Ruanda: um exemplo africano, 17 anos depois do genocídio
7 de abril de 2011No dia 7 de abril de 1994, começaram as matanças no pequeno país da África centro-oriental. Membros da etnia majoritária hutu massacraram cerca de 800 mil membros da etnia minoritária tutsi. 17 anos depois do genocídio, o presidente Paul Kagame propaga o Ruanda como exemplo na África.
“O balanço desses 17 anos é positivo, alcançamos resultados satisfatórios. O governo se esforçou muito para criar união e reconciliação. Não conhecemos mais tutsis ou hutus por aqui. Todos somos ruandeses. Não há diferenças”, afirmou por telefone à Deutsche Welle, Florent Janvier, o secretário-geral da Ibuka, uma associação em prol das vítimas dos massacres em Kigali, a capital do Ruanda.

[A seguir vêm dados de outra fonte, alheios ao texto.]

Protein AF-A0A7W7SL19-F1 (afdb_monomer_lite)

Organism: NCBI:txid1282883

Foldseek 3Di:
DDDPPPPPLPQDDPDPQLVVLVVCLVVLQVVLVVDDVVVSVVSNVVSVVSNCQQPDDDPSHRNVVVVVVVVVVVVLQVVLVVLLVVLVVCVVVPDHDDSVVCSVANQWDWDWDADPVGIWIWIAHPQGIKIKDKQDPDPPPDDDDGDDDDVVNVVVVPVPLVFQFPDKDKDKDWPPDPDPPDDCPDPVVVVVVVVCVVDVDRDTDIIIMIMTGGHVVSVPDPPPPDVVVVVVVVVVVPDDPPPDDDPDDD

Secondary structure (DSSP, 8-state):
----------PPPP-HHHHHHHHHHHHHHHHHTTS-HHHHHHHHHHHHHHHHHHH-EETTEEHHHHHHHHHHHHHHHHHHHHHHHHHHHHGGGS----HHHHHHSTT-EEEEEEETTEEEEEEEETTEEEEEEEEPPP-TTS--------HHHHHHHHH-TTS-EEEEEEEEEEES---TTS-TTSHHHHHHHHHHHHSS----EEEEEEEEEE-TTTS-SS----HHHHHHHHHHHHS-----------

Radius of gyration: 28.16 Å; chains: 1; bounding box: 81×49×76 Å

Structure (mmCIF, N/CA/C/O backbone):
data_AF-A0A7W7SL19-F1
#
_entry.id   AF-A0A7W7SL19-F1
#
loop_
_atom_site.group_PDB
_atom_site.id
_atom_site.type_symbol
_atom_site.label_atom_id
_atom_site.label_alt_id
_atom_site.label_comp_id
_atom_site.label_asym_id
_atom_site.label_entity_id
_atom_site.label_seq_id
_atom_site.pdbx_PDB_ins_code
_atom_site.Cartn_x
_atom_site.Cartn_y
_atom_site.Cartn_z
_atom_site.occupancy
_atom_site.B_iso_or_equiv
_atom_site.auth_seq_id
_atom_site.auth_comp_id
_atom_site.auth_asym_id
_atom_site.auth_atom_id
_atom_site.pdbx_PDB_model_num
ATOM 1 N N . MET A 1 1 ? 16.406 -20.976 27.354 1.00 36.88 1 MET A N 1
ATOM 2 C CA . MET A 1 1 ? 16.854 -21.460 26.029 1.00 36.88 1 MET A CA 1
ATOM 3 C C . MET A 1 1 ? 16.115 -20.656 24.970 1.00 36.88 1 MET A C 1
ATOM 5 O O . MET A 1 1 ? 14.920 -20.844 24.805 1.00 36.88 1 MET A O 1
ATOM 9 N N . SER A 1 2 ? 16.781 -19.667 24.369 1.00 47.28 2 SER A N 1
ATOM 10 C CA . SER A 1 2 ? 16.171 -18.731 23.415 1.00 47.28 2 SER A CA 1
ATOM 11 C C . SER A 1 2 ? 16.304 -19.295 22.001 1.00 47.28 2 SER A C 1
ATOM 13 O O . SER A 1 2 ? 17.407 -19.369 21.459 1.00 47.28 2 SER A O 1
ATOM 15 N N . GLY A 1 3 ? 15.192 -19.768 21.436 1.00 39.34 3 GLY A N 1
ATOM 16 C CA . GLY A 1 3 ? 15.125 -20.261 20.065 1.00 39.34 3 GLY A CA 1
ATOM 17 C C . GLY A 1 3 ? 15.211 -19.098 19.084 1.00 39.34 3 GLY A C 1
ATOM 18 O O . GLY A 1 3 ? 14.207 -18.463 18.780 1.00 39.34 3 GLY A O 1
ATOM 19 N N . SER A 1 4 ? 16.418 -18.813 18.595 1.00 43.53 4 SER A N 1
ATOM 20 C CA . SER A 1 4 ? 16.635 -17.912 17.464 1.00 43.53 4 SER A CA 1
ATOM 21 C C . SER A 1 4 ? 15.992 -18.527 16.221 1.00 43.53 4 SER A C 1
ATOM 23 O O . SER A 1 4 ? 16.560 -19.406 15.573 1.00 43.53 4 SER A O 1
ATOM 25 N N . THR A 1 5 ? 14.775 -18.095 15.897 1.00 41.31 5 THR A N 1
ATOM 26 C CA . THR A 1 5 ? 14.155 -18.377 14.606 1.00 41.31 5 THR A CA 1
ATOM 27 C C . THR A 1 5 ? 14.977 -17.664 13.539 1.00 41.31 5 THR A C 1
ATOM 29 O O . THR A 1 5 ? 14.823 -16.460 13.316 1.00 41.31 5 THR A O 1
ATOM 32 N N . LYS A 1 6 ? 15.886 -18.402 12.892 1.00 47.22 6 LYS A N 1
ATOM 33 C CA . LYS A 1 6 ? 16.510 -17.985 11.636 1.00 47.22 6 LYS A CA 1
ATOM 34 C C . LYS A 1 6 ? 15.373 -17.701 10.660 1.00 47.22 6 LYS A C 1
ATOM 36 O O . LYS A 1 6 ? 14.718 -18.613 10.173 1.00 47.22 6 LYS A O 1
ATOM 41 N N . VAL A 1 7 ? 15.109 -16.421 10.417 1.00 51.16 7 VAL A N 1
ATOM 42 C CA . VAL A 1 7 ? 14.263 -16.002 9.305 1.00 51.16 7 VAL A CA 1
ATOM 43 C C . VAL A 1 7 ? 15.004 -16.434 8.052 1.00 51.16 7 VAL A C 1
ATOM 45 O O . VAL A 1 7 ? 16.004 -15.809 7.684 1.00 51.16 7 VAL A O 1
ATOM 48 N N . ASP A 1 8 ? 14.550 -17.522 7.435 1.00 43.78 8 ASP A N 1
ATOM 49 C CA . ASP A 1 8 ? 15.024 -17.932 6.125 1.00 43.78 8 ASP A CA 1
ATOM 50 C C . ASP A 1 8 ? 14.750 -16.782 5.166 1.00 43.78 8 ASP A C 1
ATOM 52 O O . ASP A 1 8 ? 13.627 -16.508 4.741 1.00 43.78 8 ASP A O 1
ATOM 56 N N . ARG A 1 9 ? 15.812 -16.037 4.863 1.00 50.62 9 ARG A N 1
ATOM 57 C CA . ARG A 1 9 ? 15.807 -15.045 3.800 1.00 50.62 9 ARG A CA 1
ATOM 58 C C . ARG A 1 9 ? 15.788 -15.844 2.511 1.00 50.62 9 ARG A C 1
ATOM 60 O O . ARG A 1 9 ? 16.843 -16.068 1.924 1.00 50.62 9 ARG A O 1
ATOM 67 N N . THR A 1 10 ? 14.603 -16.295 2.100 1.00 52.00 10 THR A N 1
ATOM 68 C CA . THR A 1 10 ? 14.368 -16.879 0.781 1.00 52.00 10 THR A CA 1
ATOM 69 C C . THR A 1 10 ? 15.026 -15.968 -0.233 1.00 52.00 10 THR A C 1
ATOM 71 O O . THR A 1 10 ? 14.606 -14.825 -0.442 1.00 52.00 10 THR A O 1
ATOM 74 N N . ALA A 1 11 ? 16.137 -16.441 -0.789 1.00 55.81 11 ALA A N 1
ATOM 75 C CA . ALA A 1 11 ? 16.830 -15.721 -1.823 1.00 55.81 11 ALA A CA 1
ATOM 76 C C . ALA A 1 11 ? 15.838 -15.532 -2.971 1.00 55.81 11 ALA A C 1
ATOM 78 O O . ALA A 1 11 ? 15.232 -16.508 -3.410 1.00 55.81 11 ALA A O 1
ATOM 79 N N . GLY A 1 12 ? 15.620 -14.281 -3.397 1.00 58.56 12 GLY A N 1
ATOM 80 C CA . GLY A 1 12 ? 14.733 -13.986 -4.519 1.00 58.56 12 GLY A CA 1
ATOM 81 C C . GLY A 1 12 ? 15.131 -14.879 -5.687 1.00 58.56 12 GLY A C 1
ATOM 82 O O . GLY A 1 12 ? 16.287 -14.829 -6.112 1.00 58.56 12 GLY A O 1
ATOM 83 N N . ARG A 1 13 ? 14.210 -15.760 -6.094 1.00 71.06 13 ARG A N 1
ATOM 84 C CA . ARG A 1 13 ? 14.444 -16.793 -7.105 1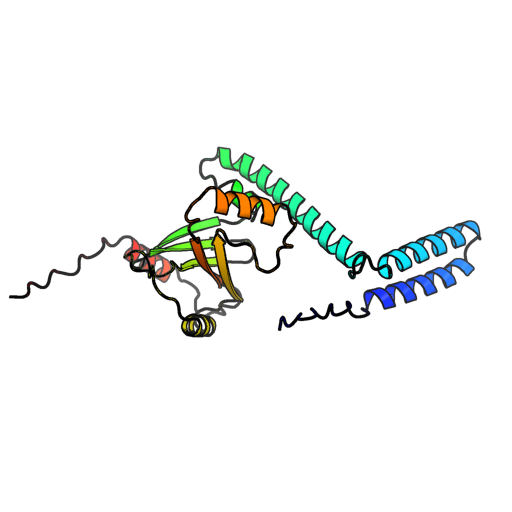.00 71.06 13 ARG A CA 1
ATOM 85 C C . ARG A 1 13 ? 15.027 -16.159 -8.361 1.00 71.06 13 ARG A C 1
ATOM 87 O O . ARG A 1 13 ? 14.638 -15.047 -8.718 1.00 71.06 13 ARG A O 1
ATOM 94 N N . PHE A 1 14 ? 15.934 -16.882 -9.015 1.00 74.94 14 PHE A N 1
ATOM 95 C CA . PHE A 1 14 ? 16.398 -16.485 -10.334 1.00 74.94 14 PHE A CA 1
ATOM 96 C C . PHE A 1 14 ? 15.173 -16.376 -11.253 1.00 74.94 14 PHE A C 1
ATOM 98 O O . PHE A 1 14 ? 14.399 -17.327 -11.368 1.00 74.94 14 PHE A O 1
ATOM 105 N N . GLY A 1 15 ? 14.919 -15.184 -11.781 1.00 79.81 15 GLY A N 1
ATOM 106 C CA . GLY A 1 15 ? 13.666 -14.836 -12.446 1.00 79.81 15 GLY A CA 1
ATOM 107 C C . GLY A 1 15 ? 13.848 -14.621 -13.943 1.00 79.81 15 GLY A C 1
ATOM 108 O O . GLY A 1 15 ? 14.951 -14.348 -14.410 1.00 79.81 15 GLY A O 1
ATOM 109 N N . ALA A 1 16 ? 12.743 -14.656 -14.693 1.00 83.38 16 ALA A N 1
ATOM 110 C CA . ALA A 1 16 ? 12.731 -14.434 -16.144 1.00 83.38 16 ALA A CA 1
ATOM 111 C C . ALA A 1 16 ? 13.476 -13.154 -16.577 1.00 83.38 16 ALA A C 1
ATOM 113 O O . ALA A 1 16 ? 14.127 -13.138 -17.613 1.00 83.38 16 ALA A O 1
ATOM 114 N N . VAL A 1 17 ? 13.457 -12.103 -15.748 1.00 80.56 17 VAL A N 1
ATOM 115 C CA . VAL A 1 17 ? 14.160 -10.834 -16.010 1.00 80.56 17 VAL A CA 1
ATOM 116 C C . VAL A 1 17 ? 15.675 -11.024 -16.164 1.00 80.56 17 VAL A C 1
ATOM 118 O O . VAL A 1 17 ? 16.295 -10.353 -16.982 1.00 80.56 17 VAL A O 1
ATOM 121 N N . GLN A 1 18 ? 16.281 -11.933 -15.400 1.00 86.31 18 GLN A N 1
ATOM 122 C CA . GLN A 1 18 ? 17.727 -12.171 -15.437 1.00 86.31 18 GLN A CA 1
ATOM 123 C C . GLN A 1 18 ? 18.127 -12.996 -16.654 1.00 86.31 18 GLN A C 1
ATOM 125 O O . GLN A 1 18 ? 19.143 -12.699 -17.272 1.00 86.31 18 GLN A O 1
ATOM 130 N N . LEU A 1 19 ? 17.298 -13.975 -17.030 1.00 87.44 19 LEU A N 1
ATOM 131 C CA . LEU A 1 19 ? 17.481 -14.736 -18.263 1.00 87.44 19 LEU A CA 1
ATOM 132 C C . LEU A 1 19 ? 17.415 -13.810 -19.484 1.00 87.44 19 LEU A C 1
ATOM 134 O O . LEU A 1 19 ? 18.340 -13.800 -20.288 1.00 87.44 19 LEU A O 1
ATOM 138 N N . VAL A 1 20 ? 16.386 -12.957 -19.552 1.00 86.00 20 VAL A N 1
ATOM 139 C CA . VAL A 1 20 ? 16.224 -11.970 -20.632 1.00 86.00 20 VAL A CA 1
ATOM 140 C C . VAL A 1 20 ? 17.392 -10.982 -20.666 1.00 86.00 20 VAL A C 1
ATOM 142 O O . VAL A 1 20 ? 17.858 -10.626 -21.743 1.00 86.00 20 VAL A O 1
ATOM 145 N N . ALA A 1 21 ? 17.906 -10.545 -19.511 1.00 85.19 21 ALA A N 1
ATOM 146 C CA . ALA A 1 21 ? 19.066 -9.655 -19.471 1.00 85.19 21 ALA A CA 1
ATOM 147 C C . ALA A 1 21 ? 20.338 -10.328 -20.013 1.00 85.19 21 ALA A C 1
ATOM 149 O O . ALA A 1 21 ? 21.094 -9.692 -20.747 1.00 85.19 21 ALA A O 1
ATOM 150 N N . ILE A 1 22 ? 20.566 -11.604 -19.687 1.00 88.00 22 ILE A N 1
ATOM 151 C CA . ILE A 1 22 ? 21.693 -12.381 -20.222 1.00 88.00 22 ILE A CA 1
ATOM 152 C C . ILE A 1 22 ? 21.546 -12.553 -21.736 1.00 88.00 22 ILE A C 1
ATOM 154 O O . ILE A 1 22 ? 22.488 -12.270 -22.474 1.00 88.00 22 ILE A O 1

Em público, o único termo étnico que se pode usar no pequeno país da África centro-oriental é Banyarwanda: ou seja, ruandeses. As definições Tutsi e Hutu são proibidas.
Hierarquia dos crimes impede reconciliação social, diz analista
Mas também há especialistas que veem o processo de reconciliação com um olhar crítico. Julia Viebach, por exemplo, é colaboradora do Centro para Pesquisas de Conflitos na Universidade de Marburg. Ela elogia o fato de o governo ruandês ter contribuído para a reconciliação. Mas há um porém: „Existe um problema social: no discurso oficial do governo, os hutus são designados como os criminosos, e os tutsi são as vítimas, o que cria uma hierarquia. E esse tipo de hierarquia não pode levar a uma reconciliação social“, avalia Viebach.
O que não fica sempre claro é que muitos dos autores do genocídio eram hutus. Mas também houve hutus que defenderam tutsis e que também acabaram se tornando vítimas dos massacres.
O presidente Paul Kagame louva os progressos do próprio país, dizendo que é um exemplo africano. Kagame, de 54 anos, criou a Frente Patriótica do Ruanda, que nas origens era um grupo rebelde. Em 1994, Kagame assumiu o poder no Ruanda, desde 2000 ele é presidente de fato no país.
“Exemplo africano” tem fissuras na fachada
Do ponto de vista social e econômico, o Ruanda é um exemplo para países africanos, em muitos setores. Em 2010, a taxa de crescimento atingiu 8%, graças a reformas liberais do governo.
A especialista Julia Viebach disse à Deutsche Welle que as reformas políticas foram as responsáveis pelo impulso econômico do Ruanda, uma vez que alguns processos de investimentos foram facilitados. Ou seja: as empresas são criadas rapidamente, e a corrupção é comprovadamente combatida no país.
Além disso, a nação das colinas recebe apoio generoso da comunidade internacional, o que resultou em sucessos no combate à malária e ao analfabetismo. 90% da população também tem seguro-saúde.
Apesar disso, crescem as críticas à postura política de Paul Kagame. “A liberdade de imprensa e de expressão são muito restritas”, diz Julia Viebach. “Existe uma sociedade civil, mas esta não é independente. A sociedade civil ainda é fiel ao governo. Caso contrário, não haveria sociedade civil. Um fator revelador foram as eleições presidenciais do ano passado, que Paul Kagame venceu com mais de 90% dos votos”, exemplifica a especialista alemã. “Antes das eleições, a oposição foi descartada de diferentes maneiras, o que faz com que o país não possa se desenvolver democraticamente”.
Em fevereiro, o Supremo Tribunal do Ruanda condenou um opositor a quatro anos de prisão, alegando que ele tinha colocado em risco a segurança nacional. A organização de direitos humanos Human Rights Watch avaliou a condenação como revés para a liberdade de expressão e a democracia no país.
Durante a campanha presidencial, o político de oposição André Kagwa Rwisereka, diretor interino do Partido Verde, foi assassinado. A polícia falou em assalto seguido de homicídio. Mas especialistas estrangeiros e defensores de direitos humanos desconfiam de um ato político.